This is done using a file descriptor that shared between two processes (although there is one for read and write, it uses the same portion of data).
ex: A buffer between program A and program B
[ |==============| ] 8kb buffer
| |
B read fd A write fd
First In, First Out (FIFO)/queue, with max data in buffer
The pipe will automatically loop around if it reaches the end of the buffer.
Potential problems:
Note: There are often complementary problems between the read end and the write end.
1) pipe is empty
Will cause a HANG (read() waits for input by default)
We should already be familiar with this, like when we wait for user input using get()
2) write, but pipe/buffer is full.
Write() waits/hangs until it can start writing again.
The system automatically adjusts speed of faster to match the other by causing hangs on the faster end
This means that the max speed of the system is the slower end, which is perfectly fine.
3) two readers reading at the same time on a single pipe
one wins, gets first data, 2nd gets next data
3b) same w/ 2 writers, alternate access to the pipe
ex. (cat foo & cat bar) | sort
The same as 3), it gets random order.
4) last reader exits
the intuition is that writer hangs forever once buffer fills up
however, in unix-like systems, default is writer gets SIGNAL to interrupt and exit (unless has handler)
another possibility is write() fails (return -1, errno = ?? (ESPIPE?) )
problem w/ this approach is people do while() printf("hello");
printf is implemented by calling write, and nobody gets the return value of printf
5) last writer exits
just that you've met the end of input (EOF reached)
read() returns 0, normal procedure
read/write at most can read/write the size of the pipe. doing too large does nothing (concat everything beyond say 8KiB)
remember, read/write is atomic. ie:
write(fd, buf, "aaaaa"); write(fd, buf, "bbbbb"); will write either "aaaaabbbbb" or "bbbbbaaaaa"
HOWEVER, very large writes may interweave depending on the buffer size
Implementation:
du | sort -n
2 processes, fork() twice from shell
Create a pipe:
int pipe(int[2]); //fd[0] is read, fd[1] is write
WRONG ORDER:
fork();
fork();
pipe(fds); // 3 pipes generated since all processes will recreate the pipe
Have 1st child make the pipe (between forks)
fork();
pipe(fds);
fork();
Which allows the child to read from the other (since we need to pass du to sort).
Remember, it's important to think about how the processes will fork.

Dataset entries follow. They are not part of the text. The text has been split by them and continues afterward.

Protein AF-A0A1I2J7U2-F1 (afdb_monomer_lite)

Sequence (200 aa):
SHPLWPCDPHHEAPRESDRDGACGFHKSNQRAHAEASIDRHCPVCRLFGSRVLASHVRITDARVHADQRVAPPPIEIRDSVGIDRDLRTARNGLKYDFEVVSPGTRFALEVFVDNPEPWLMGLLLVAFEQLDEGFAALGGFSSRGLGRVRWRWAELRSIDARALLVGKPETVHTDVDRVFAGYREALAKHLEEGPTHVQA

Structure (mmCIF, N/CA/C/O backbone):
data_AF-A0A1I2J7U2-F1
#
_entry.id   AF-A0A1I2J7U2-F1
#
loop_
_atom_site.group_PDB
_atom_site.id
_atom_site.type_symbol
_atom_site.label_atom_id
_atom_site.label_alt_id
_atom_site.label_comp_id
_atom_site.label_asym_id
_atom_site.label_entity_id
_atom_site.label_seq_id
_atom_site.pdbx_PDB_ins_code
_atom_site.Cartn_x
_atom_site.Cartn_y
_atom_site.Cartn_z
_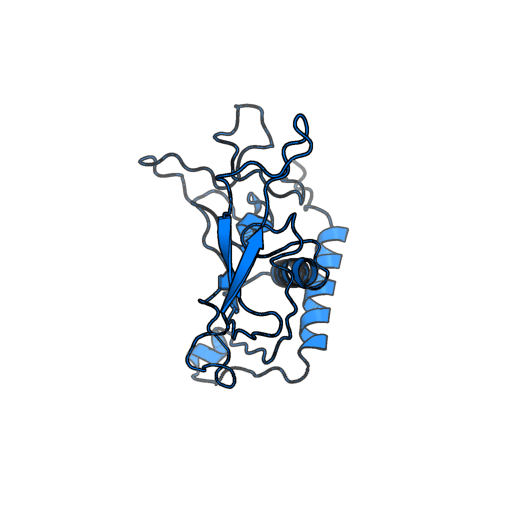atom_site.occupancy
_atom_site.B_iso_or_equiv
_atom_site.auth_seq_id
_atom_site.auth_comp_id
_atom_site.auth_asym_id
_atom_site.auth_atom_id
_atom_site.pdbx_PDB_model_num
ATOM 1 N N . SER A 1 1 ? 20.916 15.404 -9.082 1.00 43.69 1 SER A N 1
ATOM 2 C CA . SER A 1 1 ? 20.474 14.156 -8.435 1.00 43.69 1 SER A CA 1
ATOM 3 C C . SER A 1 1 ? 19.542 14.524 -7.296 1.00 43.69 1 SER A C 1
ATOM 5 O O . SER A 1 1 ? 19.909 15.365 -6.484 1.00 43.69 1 SER A O 1
ATOM 7 N N . HIS A 1 2 ? 18.322 13.982 -7.266 1.00 46.16 2 HIS A N 1
ATOM 8 C CA . HIS A 1 2 ? 17.499 14.087 -6.061 1.00 46.16 2 HIS A CA 1
ATOM 9 C C . HIS A 1 2 ? 18.054 13.097 -5.028 1.00 46.16 2 HIS A C 1
ATOM 11 O O . HIS A 1 2 ? 18.363 11.964 -5.409 1.00 46.16 2 HIS A O 1
ATOM 17 N N . PRO A 1 3 ? 18.239 13.494 -3.758 1.00 52.97 3 PRO A N 1
ATOM 18 C CA . PRO A 1 3 ? 18.487 12.527 -2.696 1.00 52.97 3 PRO A CA 1
ATOM 19 C C . PRO A 1 3 ? 17.351 11.493 -2.689 1.00 52.97 3 PRO A C 1
ATOM 21 O O . PRO A 1 3 ? 16.236 11.792 -3.108 1.00 52.97 3 PRO A O 1
ATOM 24 N N . LEU A 1 4 ? 17.604 10.296 -2.155 1.00 60.22 4 LEU A N 1
ATOM 25 C CA . LEU A 1 4 ? 16.578 9.263 -1.903 1.00 60.22 4 LEU A CA 1
ATOM 26 C C . LEU A 1 4 ? 15.445 9.738 -0.964 1.00 60.22 4 LEU A C 1
ATOM 28 O O . LEU A 1 4 ? 14.543 8.974 -0.631 1.00 60.22 4 LEU A O 1
ATOM 32 N N . TRP A 1 5 ? 15.491 10.997 -0.532 1.00 70.75 5 TRP A N 1
ATOM 33 C CA . TRP A 1 5 ? 14.460 11.654 0.239 1.00 70.75 5 TRP A CA 1
ATOM 34 C C . TRP A 1 5 ? 13.207 11.897 -0.619 1.00 70.75 5 TRP A C 1
ATOM 36 O O . TRP A 1 5 ? 13.314 12.393 -1.748 1.00 70.75 5 TRP A O 1
ATOM 46 N N . PRO A 1 6 ? 12.007 11.570 -0.113 1.00 80.12 6 PRO A N 1
ATOM 47 C CA . PRO A 1 6 ? 10.770 11.926 -0.790 1.00 80.12 6 PRO A CA 1
ATOM 48 C C . PRO A 1 6 ? 10.638 13.449 -0.884 1.00 80.12 6 PRO A C 1
ATOM 50 O O . PRO A 1 6 ? 10.922 14.163 0.074 1.00 80.12 6 PRO A O 1
ATOM 53 N N . CYS A 1 7 ? 10.181 13.963 -2.026 1.00 79.12 7 CYS A N 1
ATOM 54 C CA . CYS A 1 7 ? 9.819 15.378 -2.103 1.00 79.12 7 CYS A CA 1
ATOM 55 C C . CYS A 1 7 ? 8.614 15.663 -1.194 1.00 79.12 7 CYS A C 1
ATOM 57 O O . CYS A 1 7 ? 7.749 14.798 -1.043 1.00 79.12 7 CYS A O 1
ATOM 59 N N . ASP A 1 8 ? 8.513 16.876 -0.650 1.00 80.00 8 ASP A N 1
ATOM 60 C CA . ASP A 1 8 ? 7.317 17.298 0.082 1.00 80.00 8 ASP A CA 1
ATOM 61 C C . ASP A 1 8 ? 6.154 17.505 -0.910 1.00 80.00 8 ASP A C 1
ATOM 63 O O . ASP A 1 8 ? 6.221 18.417 -1.739 1.00 80.00 8 ASP A O 1
ATOM 67 N N . PRO A 1 9 ? 5.083 16.687 -0.866 1.00 70.69 9 PRO A N 1
ATOM 68 C CA . PRO A 1 9 ? 3.958 16.818 -1.788 1.00 70.69 9 PRO A CA 1
ATOM 69 C C . PRO A 1 9 ? 3.106 18.072 -1.533 1.00 70.69 9 PRO A C 1
ATOM 71 O O . PRO A 1 9 ? 2.299 18.433 -2.393 1.00 70.69 9 PRO A O 1
ATOM 74 N N . HIS A 1 10 ? 3.259 18.724 -0.375 1.00 70.25 10 HIS A N 1
ATOM 75 C CA . HIS A 1 10 ? 2.539 19.940 0.003 1.00 70.25 10 HIS A CA 1
ATOM 76 C C . HIS A 1 10 ? 3.306 21.221 -0.332 1.00 70.25 10 HIS A C 1
ATOM 78 O O . HIS A 1 10 ? 2.745 22.312 -0.217 1.00 70.25 10 HIS A O 1
ATOM 84 N N . HIS A 1 11 ? 4.559 21.112 -0.775 1.00 68.06 11 HIS A N 1
ATOM 85 C CA . HIS A 1 11 ? 5.343 22.275 -1.156 1.00 68.06 11 HIS A CA 1
ATOM 86 C C . HIS A 1 11 ? 4.949 22.766 -2.555 1.00 68.06 11 HIS A C 1
ATOM 88 O O . HIS A 1 11 ? 5.263 22.147 -3.578 1.00 68.06 11 HIS A O 1
ATOM 94 N N . GLU A 1 12 ? 4.242 23.894 -2.606 1.00 57.94 12 GLU A N 1
ATOM 95 C CA . GLU A 1 12 ? 3.824 24.530 -3.852 1.00 57.94 12 GLU A CA 1
ATOM 96 C C . GLU A 1 12 ? 4.963 25.381 -4.440 1.00 57.94 12 GLU A C 1
ATOM 98 O O . GLU A 1 12 ? 5.341 26.406 -3.879 1.00 57.94 12 GLU A O 1
ATOM 103 N N . ALA A 1 13 ? 5.436 24.971 -5.623 1.00 55.59 13 ALA A N 1
ATOM 104 C CA . ALA A 1 13 ? 6.494 25.569 -6.447 1.00 55.59 13 ALA A CA 1
ATOM 105 C C . ALA A 1 13 ? 7.952 25.317 -5.999 1.00 55.59 13 ALA A C 1
ATOM 107 O O . ALA A 1 13 ? 8.281 25.436 -4.824 1.00 55.59 13 ALA A O 1
ATOM 108 N N . PRO A 1 14 ? 8.878 25.059 -6.943 1.00 51.31 14 PRO A N 1
ATOM 109 C CA . PRO A 1 14 ? 10.283 25.320 -6.681 1.00 51.31 14 PRO A CA 1
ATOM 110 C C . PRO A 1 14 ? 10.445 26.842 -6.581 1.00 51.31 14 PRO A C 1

Examples:
1 2 3 4
sh sh sh sort
\ / \ \ / \
du du sort sort sh du
/ /
sort du
#4 is bad because you shouldn't start/end with a sort as a parent. sh is often called from login, and returning from sort is extremely irregular.

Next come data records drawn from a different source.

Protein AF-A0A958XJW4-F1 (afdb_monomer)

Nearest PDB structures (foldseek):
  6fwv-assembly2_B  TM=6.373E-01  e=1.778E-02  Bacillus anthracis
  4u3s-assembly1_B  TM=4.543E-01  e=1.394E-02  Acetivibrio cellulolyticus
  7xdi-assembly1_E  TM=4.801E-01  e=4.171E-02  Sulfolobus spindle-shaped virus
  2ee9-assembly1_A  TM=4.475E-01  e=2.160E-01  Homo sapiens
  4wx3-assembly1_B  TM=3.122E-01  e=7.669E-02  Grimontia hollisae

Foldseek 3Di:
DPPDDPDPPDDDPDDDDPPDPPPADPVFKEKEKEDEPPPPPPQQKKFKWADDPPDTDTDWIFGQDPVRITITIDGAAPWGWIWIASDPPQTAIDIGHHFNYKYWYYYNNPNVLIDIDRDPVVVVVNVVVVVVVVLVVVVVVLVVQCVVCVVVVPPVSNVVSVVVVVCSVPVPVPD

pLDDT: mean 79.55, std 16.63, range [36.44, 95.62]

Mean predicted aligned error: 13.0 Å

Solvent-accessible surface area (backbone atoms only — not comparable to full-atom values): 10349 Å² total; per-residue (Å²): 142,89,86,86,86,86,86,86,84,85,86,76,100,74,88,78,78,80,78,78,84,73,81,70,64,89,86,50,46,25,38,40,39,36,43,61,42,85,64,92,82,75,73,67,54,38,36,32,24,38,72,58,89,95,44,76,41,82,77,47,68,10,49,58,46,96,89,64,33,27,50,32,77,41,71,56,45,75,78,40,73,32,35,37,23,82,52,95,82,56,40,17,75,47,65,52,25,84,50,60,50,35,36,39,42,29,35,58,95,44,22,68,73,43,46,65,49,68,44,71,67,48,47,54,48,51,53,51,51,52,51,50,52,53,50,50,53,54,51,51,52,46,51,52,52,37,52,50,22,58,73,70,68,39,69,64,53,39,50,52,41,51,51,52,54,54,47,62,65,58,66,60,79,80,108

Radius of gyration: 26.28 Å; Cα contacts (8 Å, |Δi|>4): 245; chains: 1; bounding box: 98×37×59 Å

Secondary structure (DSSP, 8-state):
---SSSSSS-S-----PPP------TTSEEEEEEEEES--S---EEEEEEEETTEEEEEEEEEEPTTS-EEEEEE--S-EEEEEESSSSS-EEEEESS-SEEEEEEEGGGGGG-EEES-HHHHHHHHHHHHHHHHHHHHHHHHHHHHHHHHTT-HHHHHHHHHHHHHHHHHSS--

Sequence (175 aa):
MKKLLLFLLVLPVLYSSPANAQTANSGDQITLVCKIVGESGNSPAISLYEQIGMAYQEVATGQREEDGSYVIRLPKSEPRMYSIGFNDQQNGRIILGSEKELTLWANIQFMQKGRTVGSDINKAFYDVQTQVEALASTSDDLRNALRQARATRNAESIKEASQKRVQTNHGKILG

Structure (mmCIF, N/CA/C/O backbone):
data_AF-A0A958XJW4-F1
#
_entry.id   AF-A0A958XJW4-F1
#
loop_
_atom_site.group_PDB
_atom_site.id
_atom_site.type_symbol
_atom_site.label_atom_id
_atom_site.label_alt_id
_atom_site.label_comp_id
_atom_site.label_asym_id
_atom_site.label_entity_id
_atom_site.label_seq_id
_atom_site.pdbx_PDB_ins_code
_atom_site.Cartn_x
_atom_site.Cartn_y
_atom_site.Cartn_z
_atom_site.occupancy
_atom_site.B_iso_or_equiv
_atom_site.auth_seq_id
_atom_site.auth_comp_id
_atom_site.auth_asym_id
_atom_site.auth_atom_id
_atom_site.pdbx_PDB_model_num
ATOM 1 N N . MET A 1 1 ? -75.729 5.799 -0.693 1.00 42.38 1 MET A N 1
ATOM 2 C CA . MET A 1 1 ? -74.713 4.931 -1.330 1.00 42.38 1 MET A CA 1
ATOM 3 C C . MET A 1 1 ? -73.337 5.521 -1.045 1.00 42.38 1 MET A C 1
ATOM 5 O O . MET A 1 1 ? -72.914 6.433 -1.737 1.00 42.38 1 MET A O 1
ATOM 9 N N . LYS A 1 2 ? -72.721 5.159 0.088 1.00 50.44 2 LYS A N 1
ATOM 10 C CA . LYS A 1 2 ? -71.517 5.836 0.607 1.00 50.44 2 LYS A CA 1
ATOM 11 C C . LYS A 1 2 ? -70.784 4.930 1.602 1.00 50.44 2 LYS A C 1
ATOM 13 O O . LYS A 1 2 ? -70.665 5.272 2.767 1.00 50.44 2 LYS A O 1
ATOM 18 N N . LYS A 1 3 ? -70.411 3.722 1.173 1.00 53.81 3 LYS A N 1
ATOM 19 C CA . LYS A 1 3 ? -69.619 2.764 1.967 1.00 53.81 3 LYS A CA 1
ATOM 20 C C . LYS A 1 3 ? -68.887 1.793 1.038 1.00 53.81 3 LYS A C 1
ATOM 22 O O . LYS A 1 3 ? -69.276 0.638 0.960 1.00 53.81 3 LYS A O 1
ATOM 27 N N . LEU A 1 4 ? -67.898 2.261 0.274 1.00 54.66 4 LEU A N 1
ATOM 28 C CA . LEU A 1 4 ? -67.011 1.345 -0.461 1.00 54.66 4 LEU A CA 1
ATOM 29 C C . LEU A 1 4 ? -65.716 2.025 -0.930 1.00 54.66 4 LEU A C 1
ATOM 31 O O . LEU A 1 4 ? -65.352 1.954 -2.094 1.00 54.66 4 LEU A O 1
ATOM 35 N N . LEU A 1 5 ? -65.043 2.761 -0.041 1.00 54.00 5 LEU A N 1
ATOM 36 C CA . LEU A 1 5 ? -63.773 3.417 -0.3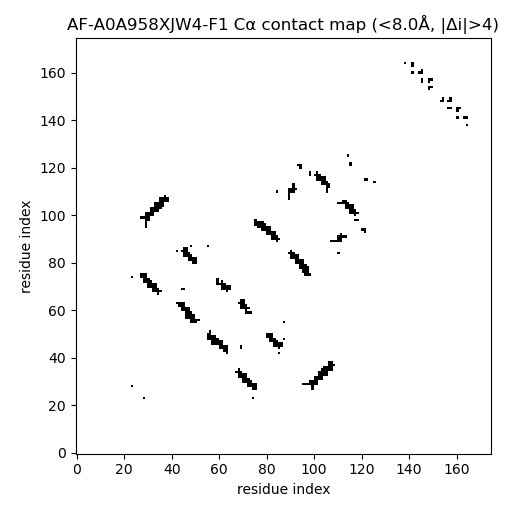90 1.00 54.00 5 LEU A CA 1
ATOM 37 C C . LEU A 1 5 ? -62.886 3.656 0.841 1.00 54.00 5 LEU A C 1
ATOM 39 O O . LEU A 1 5 ? -62.359 4.742 1.048 1.00 54.00 5 LEU A O 1
ATOM 43 N N . LEU A 1 6 ? -62.786 2.656 1.721 1.00 52.09 6 LEU A N 1
ATOM 44 C CA . LEU A 1 6 ? -61.984 2.767 2.947 1.00 52.09 6 LEU A CA 1
ATOM 45 C C . LEU A 1 6 ? -61.455 1.402 3.417 1.00 52.09 6 LEU A C 1
ATOM 47 O O . LEU A 1 6 ? -61.570 1.049 4.582 1.00 52.09 6 LEU A O 1
ATOM 51 N N . PHE A 1 7 ? -60.928 0.603 2.483 1.00 48.97 7 PHE A N 1
ATOM 52 C CA . PHE A 1 7 ? -60.358 -0.721 2.781 1.00 48.97 7 PHE A CA 1
ATOM 53 C C . PHE A 1 7 ? -59.118 -1.055 1.929 1.00 48.97 7 PHE A C 1
ATOM 55 O O . PHE A 1 7 ? -58.867 -2.209 1.606 1.00 48.97 7 PHE A O 1
ATOM 62 N N . LEU A 1 8 ? -58.343 -0.037 1.534 1.00 49.62 8 LEU A N 1
ATOM 63 C CA . LEU A 1 8 ? -57.152 -0.206 0.687 1.00 49.62 8 LEU A CA 1
ATOM 64 C C . LEU A 1 8 ? -55.979 0.674 1.159 1.00 49.62 8 LEU A C 1
ATOM 66 O O . LEU A 1 8 ? -55.259 1.255 0.357 1.00 49.62 8 LEU A O 1
ATOM 70 N N . LEU A 1 9 ? -55.823 0.823 2.480 1.00 48.84 9 LEU A N 1
ATOM 71 C CA . LEU A 1 9 ? -54.745 1.625 3.084 1.00 48.84 9 LEU A CA 1
ATOM 72 C C . LEU A 1 9 ? -54.185 0.998 4.372 1.00 48.84 9 LEU A C 1
ATOM 74 O O . LEU A 1 9 ? -53.752 1.705 5.270 1.00 48.84 9 LEU A O 1
ATOM 78 N N . VAL A 1 10 ? -54.219 -0.332 4.500 1.00 53.78 10 VAL A N 1
ATOM 79 C CA . VAL A 1 10 ? -53.579 -1.038 5.623 1.00 53.78 10 VAL A CA 1
ATOM 80 C C . VAL A 1 10 ? -53.136 -2.425 5.158 1.00 53.78 10 VAL A C 1
ATOM 82 O O . VAL A 1 10 ? -53.948 -3.340 5.182 1.00 53.78 10 VAL A O 1
ATOM 85 N N . LEU A 1 11 ? -51.888 -2.555 4.688 1.00 49.06 11 LEU A N 1
ATOM 86 C CA . LEU A 1 11 ? -51.066 -3.785 4.601 1.00 49.06 11 LEU A CA 1
ATOM 87 C C . LEU A 1 11 ? -49.800 -3.489 3.760 1.00 49.06 11 LEU A C 1
ATOM 89 O O . LEU A 1 11 ? -49.926 -2.893 2.695 1.00 49.06 11 LEU A O 1
ATOM 93 N N . PRO A 1 12 ? -48.606 -3.995 4.112 1.00 53.69 12 PRO A N 1
ATOM 94 C CA . PRO A 1 12 ? -47.865 -3.810 5.357 1.00 53.69 12 PRO A CA 1
ATOM 95 C C . PRO A 1 12 ? -46.459 -3.215 5.091 1.00 53.69 12 PRO A C 1
ATOM 97 O O . PRO A 1 12 ? -45.720 -3.671 4.222 1.00 53.69 12 PRO A O 1
ATOM 100 N N . VAL A 1 13 ? -46.051 -2.231 5.898 1.00 54.88 13 VAL A N 1
ATOM 101 C CA . VAL A 1 13 ? -44.653 -1.770 6.009 1.00 54.88 13 VAL A CA 1
ATOM 102 C C . VAL A 1 13 ? -43.902 -2.753 6.902 1.00 54.88 13 VAL A C 1
ATOM 104 O O . VAL A 1 13 ? -43.682 -2.488 8.075 1.00 54.88 13 VAL A O 1
ATOM 107 N N . LEU A 1 14 ? -43.579 -3.929 6.385 1.00 54.59 14 LEU A N 1
ATOM 108 C CA . LEU A 1 14 ? -42.713 -4.898 7.051 1.00 54.59 14 LEU A CA 1
ATOM 109 C C . LEU A 1 14 ? -42.069 -5.717 5.942 1.00 54.59 14 LEU A C 1
ATOM 111 O O . LEU A 1 14 ? -42.772 -6.515 5.354 1.00 54.59 14 LEU A O 1
ATOM 115 N N . TYR A 1 15 ? -40.807 -5.452 5.601 1.00 50.16 15 TYR A N 1
ATOM 116 C CA . TYR A 1 15 ? -39.800 -6.417 5.117 1.00 50.16 15 TYR A CA 1
ATOM 117 C C . TYR A 1 15 ? -38.590 -5.650 4.571 1.00 50.16 15 TYR A C 1
ATOM 119 O O . TYR A 1 15 ? -38.325 -5.590 3.375 1.00 50.16 15 TYR A O 1
ATOM 127 N N . SER A 1 16 ? -37.825 -5.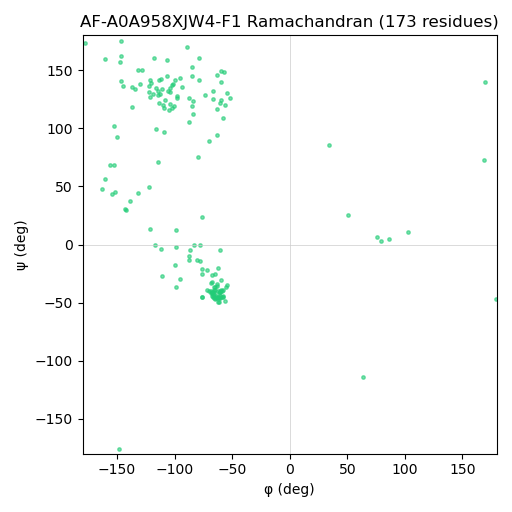079 5.490 1.00 47.12 16 SER A N 1
ATOM 128 C CA . SER A 1 16 ? -36.397 -4.837 5.295 1.00 47.12 16 SER A CA 1
ATOM 129 C C . SER A 1 16 ? -35.739 -4.842 6.668 1.00 47.12 16 SER A C 1
ATOM 131 O O . SER A 1 16 ? -35.307 -3.824 7.196 1.00 47.12 16 SER A O 1
ATOM 133 N N . SER A 1 17 ? -35.705 -6.026 7.286 1.00 49.44 17 SER A N 1
ATOM 134 C CA . SER A 1 17 ? -34.722 -6.301 8.330 1.00 49.44 17 SER A CA 1
ATOM 135 C C . SER A 1 17 ? -33.344 -6.232 7.666 1.00 49.44 17 SER A C 1
ATOM 137 O O . SER A 1 17 ? -33.094 -7.044 6.771 1.00 49.44 17 SER A O 1
ATOM 139 N N . PRO A 1 18 ? -32.448 -5.296 8.031 1.00 52.47 18 PRO A N 1
ATOM 140 C CA . PRO A 1 18 ? -31.057 -5.437 7.643 1.00 52.47 18 PRO A CA 1
ATOM 141 C C . PRO A 1 18 ? -30.545 -6.749 8.239 1.00 52.47 18 PRO A C 1
ATOM 143 O O . PRO A 1 18 ? -30.686 -7.019 9.434 1.00 52.47 18 PRO A O 1
ATOM 146 N N . ALA A 1 19 ? -30.029 -7.598 7.357 1.00 44.31 19 ALA A N 1
ATOM 147 C CA . ALA A 1 19 ? -29.408 -8.858 7.700 1.00 44.31 19 ALA A CA 1
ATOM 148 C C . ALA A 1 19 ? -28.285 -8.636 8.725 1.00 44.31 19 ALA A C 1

#2 isn't good because du and sort aren't directly linked, though can still work
#1 isn't good because du should exit before sort ends, making it hard to link between sh and sort
#3 is the better tree since it follows the pipe structure up (sort takes input from du)
reminder: don't turn parent into non-shell (other processes depend on it, like login)
most important bug: you forget to close a pipe, causing reader to permanently hang (something that
will never write/close has the left of pipe).
SIGNALS: a method to get a process's attention.
One possibility: one pipe per process (file descriptor 3). To send a signal to a process, write('N') to its pipe
(parent or any "delegate" can send signal. Whatever can have access to the file descriptor can send it)
The big problem with this: requires modifying every program to have a handler/check the pipe.
if(read(3,...) == 1) call_signal_handler;
This requires far too much cooperation from the programmers. Most of us never would deal with these things. The solution should work even in the case of lazy coders.
So a better solution is to instead change the abstract machine:
Between and pair of instructions, a signal can be delivered. It is handled inside of SIGNAL HANDLER function
simplest implementation:
void handler(int sig) { }
Unix-like systems use the signal function to assign this function.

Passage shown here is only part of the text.